Abstract

Purpose: Suprascapular nerve (SSN) entrapment by compression in its course through the suprascapular notch has been well documented. This usually requires an open incision which must split the trapezius muscle. We have developed a new arthroscopic endoscopic technique of SSN decompression using 3 portals, including a new direct superior access to the suprascapular notch that have never been described, which avoid muscle detachment and allow for outpatient surgery. The purpose of this article is to describe our technique and preliminary results of this procedure in our first 9 consecutive cases. We operated on 18 consecutive patients with electromyographic documentation of chronic SSN compression at the transverse scapular notch that underwent endoscopic decompression using a new portal for specific access.
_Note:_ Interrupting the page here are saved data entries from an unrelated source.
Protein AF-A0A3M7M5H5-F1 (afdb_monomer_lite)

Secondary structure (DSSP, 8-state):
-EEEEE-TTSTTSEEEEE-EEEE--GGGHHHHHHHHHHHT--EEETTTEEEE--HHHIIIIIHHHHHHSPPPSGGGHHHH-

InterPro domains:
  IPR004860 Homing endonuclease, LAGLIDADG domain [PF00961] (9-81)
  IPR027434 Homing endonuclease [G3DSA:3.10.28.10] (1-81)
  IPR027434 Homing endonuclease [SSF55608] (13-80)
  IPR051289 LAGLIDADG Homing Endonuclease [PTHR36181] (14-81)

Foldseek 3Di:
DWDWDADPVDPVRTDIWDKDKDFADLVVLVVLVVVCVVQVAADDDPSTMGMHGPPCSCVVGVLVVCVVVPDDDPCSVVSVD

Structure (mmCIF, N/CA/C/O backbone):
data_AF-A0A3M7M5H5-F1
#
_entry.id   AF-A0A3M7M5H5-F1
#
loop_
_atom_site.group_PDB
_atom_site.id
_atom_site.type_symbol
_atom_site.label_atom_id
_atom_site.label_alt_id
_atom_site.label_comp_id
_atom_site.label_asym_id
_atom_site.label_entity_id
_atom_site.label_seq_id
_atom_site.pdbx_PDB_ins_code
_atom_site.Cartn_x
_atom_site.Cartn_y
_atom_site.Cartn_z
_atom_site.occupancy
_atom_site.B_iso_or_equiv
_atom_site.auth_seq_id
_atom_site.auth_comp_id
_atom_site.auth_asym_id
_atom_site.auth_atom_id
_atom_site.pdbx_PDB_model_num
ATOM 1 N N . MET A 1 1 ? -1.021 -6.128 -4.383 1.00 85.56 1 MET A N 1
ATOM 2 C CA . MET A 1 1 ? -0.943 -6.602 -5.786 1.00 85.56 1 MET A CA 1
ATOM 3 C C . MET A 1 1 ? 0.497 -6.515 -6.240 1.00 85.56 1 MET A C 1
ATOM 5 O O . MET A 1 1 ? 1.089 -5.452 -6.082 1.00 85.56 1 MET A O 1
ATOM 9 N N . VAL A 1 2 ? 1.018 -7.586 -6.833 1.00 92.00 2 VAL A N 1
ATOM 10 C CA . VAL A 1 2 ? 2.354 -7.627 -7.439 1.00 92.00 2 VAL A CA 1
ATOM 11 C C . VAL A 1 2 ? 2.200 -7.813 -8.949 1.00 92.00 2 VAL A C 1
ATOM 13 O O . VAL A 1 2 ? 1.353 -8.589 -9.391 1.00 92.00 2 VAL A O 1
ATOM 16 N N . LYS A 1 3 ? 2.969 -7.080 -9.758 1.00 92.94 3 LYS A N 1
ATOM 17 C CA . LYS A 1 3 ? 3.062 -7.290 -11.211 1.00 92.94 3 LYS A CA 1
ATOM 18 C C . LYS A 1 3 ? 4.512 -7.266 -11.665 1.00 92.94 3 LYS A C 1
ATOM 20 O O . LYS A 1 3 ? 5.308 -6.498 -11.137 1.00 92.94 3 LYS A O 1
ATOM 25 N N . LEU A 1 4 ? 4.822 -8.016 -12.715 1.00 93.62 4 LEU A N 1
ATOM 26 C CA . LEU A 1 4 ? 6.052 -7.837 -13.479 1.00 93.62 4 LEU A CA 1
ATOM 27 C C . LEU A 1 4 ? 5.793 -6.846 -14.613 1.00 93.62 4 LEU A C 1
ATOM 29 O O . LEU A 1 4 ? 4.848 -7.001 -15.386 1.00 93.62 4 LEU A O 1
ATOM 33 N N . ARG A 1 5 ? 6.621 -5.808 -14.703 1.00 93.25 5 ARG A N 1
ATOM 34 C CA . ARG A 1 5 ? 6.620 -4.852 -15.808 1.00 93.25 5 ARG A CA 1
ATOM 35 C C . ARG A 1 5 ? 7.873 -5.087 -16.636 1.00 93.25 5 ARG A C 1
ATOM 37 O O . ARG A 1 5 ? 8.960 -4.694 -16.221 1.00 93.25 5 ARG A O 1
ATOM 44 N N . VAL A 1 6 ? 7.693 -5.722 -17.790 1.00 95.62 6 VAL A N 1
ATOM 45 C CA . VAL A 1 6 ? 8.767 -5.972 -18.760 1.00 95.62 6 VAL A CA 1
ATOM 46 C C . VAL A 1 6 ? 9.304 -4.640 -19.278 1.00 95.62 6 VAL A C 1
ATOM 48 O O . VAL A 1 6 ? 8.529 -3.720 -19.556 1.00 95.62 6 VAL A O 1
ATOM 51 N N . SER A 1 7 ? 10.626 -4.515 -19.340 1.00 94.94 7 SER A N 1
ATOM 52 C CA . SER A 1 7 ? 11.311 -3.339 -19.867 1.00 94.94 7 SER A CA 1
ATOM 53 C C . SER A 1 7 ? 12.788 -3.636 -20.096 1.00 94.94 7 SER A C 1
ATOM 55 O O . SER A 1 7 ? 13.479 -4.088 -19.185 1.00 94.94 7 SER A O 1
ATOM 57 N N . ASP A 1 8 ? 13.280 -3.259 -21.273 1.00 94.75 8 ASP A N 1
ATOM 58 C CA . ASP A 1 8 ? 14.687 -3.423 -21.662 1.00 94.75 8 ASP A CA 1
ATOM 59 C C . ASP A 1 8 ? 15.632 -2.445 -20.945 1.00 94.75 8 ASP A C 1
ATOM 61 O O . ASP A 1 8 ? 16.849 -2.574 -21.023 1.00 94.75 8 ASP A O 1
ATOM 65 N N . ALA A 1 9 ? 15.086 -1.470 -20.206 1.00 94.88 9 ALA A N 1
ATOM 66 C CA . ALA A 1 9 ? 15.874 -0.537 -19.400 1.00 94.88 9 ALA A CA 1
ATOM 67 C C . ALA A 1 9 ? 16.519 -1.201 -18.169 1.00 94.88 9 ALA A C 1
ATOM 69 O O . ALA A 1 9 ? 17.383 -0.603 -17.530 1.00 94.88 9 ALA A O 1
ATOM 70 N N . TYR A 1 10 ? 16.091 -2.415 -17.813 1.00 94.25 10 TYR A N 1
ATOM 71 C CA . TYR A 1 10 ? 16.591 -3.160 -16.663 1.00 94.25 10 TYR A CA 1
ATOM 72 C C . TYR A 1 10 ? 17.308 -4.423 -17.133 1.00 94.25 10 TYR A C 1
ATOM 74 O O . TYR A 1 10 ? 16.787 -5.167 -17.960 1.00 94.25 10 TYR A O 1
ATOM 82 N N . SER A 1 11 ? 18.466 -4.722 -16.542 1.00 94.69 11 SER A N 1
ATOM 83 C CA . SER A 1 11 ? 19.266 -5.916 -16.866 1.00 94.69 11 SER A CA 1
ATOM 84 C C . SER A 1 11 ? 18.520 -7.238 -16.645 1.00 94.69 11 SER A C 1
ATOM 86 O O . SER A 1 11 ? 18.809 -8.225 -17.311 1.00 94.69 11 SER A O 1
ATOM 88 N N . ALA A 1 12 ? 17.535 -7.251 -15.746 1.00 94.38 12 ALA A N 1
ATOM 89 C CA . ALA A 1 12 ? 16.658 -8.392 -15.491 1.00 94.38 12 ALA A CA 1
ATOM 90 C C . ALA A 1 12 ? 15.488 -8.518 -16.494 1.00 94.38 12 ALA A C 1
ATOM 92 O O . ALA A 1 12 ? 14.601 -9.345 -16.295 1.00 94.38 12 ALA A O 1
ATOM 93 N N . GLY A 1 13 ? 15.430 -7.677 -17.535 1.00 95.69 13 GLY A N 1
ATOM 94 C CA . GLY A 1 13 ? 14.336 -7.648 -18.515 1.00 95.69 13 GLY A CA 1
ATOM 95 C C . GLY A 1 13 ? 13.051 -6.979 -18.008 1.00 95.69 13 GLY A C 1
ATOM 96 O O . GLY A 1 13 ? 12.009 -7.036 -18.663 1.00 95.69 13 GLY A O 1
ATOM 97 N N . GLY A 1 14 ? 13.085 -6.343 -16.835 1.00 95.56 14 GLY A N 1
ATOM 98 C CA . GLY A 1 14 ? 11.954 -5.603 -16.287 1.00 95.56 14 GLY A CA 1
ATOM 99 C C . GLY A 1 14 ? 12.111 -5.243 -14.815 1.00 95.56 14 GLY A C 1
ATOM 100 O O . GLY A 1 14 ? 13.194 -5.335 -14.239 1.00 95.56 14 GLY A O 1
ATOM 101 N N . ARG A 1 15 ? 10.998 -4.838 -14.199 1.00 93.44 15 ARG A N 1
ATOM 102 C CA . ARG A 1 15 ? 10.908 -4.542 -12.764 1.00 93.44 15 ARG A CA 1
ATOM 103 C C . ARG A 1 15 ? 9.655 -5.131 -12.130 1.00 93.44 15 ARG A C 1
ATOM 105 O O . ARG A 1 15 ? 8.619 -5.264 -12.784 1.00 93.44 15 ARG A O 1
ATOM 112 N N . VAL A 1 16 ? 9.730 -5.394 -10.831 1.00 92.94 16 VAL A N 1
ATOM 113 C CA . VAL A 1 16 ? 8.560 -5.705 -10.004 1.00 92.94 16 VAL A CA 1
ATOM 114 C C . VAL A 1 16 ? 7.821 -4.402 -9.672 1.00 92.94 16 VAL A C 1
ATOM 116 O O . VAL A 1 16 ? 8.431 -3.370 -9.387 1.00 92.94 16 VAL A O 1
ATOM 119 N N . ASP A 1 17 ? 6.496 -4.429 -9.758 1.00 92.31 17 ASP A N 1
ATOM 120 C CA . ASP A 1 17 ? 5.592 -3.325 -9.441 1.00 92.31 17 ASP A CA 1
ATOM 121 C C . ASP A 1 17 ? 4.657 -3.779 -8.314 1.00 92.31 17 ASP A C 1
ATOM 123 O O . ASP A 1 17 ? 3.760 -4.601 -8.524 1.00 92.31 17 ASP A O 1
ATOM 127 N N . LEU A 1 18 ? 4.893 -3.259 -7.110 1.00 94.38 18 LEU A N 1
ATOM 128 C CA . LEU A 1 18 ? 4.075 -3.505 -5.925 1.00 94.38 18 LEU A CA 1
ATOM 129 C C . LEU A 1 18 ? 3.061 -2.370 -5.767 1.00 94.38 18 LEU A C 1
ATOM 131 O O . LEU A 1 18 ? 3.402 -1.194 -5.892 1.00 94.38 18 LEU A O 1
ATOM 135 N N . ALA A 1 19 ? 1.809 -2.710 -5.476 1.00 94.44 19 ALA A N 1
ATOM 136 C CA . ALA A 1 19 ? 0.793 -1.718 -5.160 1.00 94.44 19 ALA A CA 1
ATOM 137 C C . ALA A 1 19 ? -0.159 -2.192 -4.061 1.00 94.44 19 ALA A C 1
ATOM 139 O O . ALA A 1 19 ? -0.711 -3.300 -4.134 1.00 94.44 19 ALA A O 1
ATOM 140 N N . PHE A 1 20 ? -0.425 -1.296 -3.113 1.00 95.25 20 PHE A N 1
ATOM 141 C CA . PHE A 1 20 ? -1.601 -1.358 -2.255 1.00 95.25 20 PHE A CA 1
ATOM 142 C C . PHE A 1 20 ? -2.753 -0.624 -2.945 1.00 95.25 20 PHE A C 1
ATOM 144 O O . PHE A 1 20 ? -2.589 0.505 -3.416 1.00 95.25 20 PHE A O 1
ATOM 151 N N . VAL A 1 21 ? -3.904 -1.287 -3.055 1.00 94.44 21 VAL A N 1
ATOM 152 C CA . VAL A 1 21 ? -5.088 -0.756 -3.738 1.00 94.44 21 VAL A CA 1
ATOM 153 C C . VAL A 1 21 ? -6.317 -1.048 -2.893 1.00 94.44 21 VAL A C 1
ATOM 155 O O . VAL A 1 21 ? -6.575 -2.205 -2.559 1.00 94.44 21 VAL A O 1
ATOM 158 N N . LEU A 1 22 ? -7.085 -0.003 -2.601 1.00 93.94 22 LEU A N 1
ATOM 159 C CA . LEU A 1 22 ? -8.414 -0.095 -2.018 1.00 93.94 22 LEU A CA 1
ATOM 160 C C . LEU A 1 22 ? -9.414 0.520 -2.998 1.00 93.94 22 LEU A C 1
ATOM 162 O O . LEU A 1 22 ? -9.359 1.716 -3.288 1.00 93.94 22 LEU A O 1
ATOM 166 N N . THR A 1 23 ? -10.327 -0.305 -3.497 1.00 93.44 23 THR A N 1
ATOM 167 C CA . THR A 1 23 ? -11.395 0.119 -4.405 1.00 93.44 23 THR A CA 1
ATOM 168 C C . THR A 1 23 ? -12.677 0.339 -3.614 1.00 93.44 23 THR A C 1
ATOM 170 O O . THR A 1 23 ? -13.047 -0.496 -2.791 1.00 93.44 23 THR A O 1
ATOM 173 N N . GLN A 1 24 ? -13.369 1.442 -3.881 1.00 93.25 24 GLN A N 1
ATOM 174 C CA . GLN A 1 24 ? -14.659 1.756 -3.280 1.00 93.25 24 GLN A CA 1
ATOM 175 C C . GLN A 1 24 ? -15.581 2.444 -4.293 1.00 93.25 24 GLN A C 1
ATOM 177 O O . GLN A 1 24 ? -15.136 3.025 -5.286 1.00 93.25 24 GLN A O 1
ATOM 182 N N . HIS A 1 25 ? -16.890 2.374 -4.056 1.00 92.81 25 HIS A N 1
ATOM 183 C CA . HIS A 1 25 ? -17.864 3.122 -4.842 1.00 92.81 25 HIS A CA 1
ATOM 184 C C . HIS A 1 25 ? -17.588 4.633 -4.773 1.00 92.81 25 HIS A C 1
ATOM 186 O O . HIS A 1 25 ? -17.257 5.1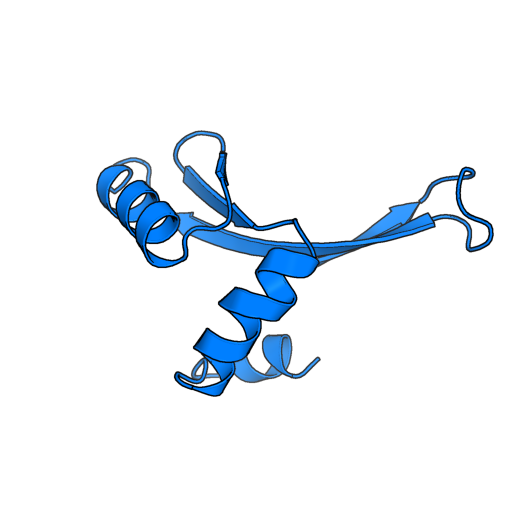74 -3.721 1.00 92.81 25 HIS A O 1
ATOM 192 N N . SER A 1 26 ? -17.840 5.353 -5.868 1.00 90.44 26 SER A N 1
ATOM 193 C CA . SER A 1 26 ? -17.605 6.806 -5.964 1.00 90.44 26 SER A CA 1
ATOM 194 C C . SER A 1 26 ? -18.433 7.655 -4.990 1.00 90.44 26 SER A C 1
ATOM 196 O O . SER A 1 26 ? -18.164 8.843 -4.832 1.00 90.44 26 SER A O 1
ATOM 198 N N . ARG 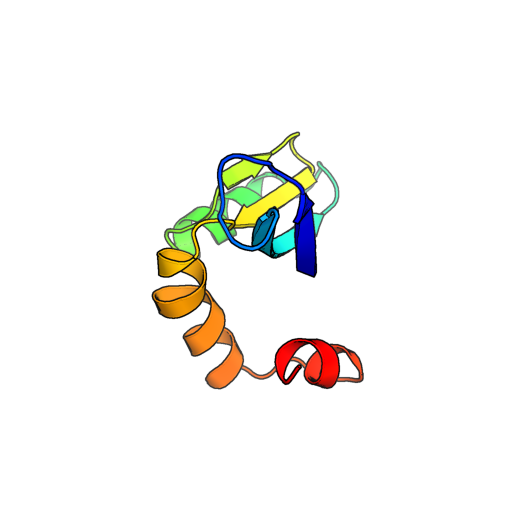A 1 27 ? -19.429 7.051 -4.327 1.00 92.69 27 ARG A N 1
ATOM 199 C CA . ARG A 1 27 ? -20.252 7.717 -3.304 1.00 92.69 27 ARG A CA 1
ATOM 200 C C . ARG A 1 27 ? -19.435 8.016 -2.044 1.00 92.69 27 ARG A C 1
ATOM 202 O O . ARG A 1 27 ? -19.699 9.004 -1.376 1.00 92.69 27 ARG A O 1
ATOM 209 N N . ASP A 1 28 ? -18.412 7.202 -1.779 1.00 91.69 28 ASP A N 1
ATOM 210 C CA . ASP A 1 28 ? -17.556 7.283 -0.592 1.00 91.69 28 ASP A CA 1
ATOM 211 C C . ASP A 1 28 ? -16.212 7.950 -0.914 1.00 91.69 28 ASP A C 1
ATOM 213 O O . ASP A 1 28 ? -15.175 7.648 -0.322 1.00 91.69 28 ASP A O 1
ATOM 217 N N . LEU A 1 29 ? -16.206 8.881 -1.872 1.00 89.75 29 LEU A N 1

Ten had an isolated suprascapularis nerve entrapment, and 8 had an associated cuff tear. In all cases, the landmarks of the coracoclavicular ligaments were identified, and the transverse scapular ligament, artery, and nerve were clearly visualized before sectioning of the transverse scapular ligament. Results: All patients who underwent surgery for isolated nerve compression were discharged from the hospital on the day of surgery, and there were no complications from the procedure. All except one patient described their shoulders as completely relieved of pain and graded their result as excellent. One patient had relief of most of his pain and graded his outcome as good. Postoperative electromyogram that documented the recovery of SSN compression. Conclusion: Preliminary results of endoscopic release of refractory and painful SSN compression show an effective benefit to open release.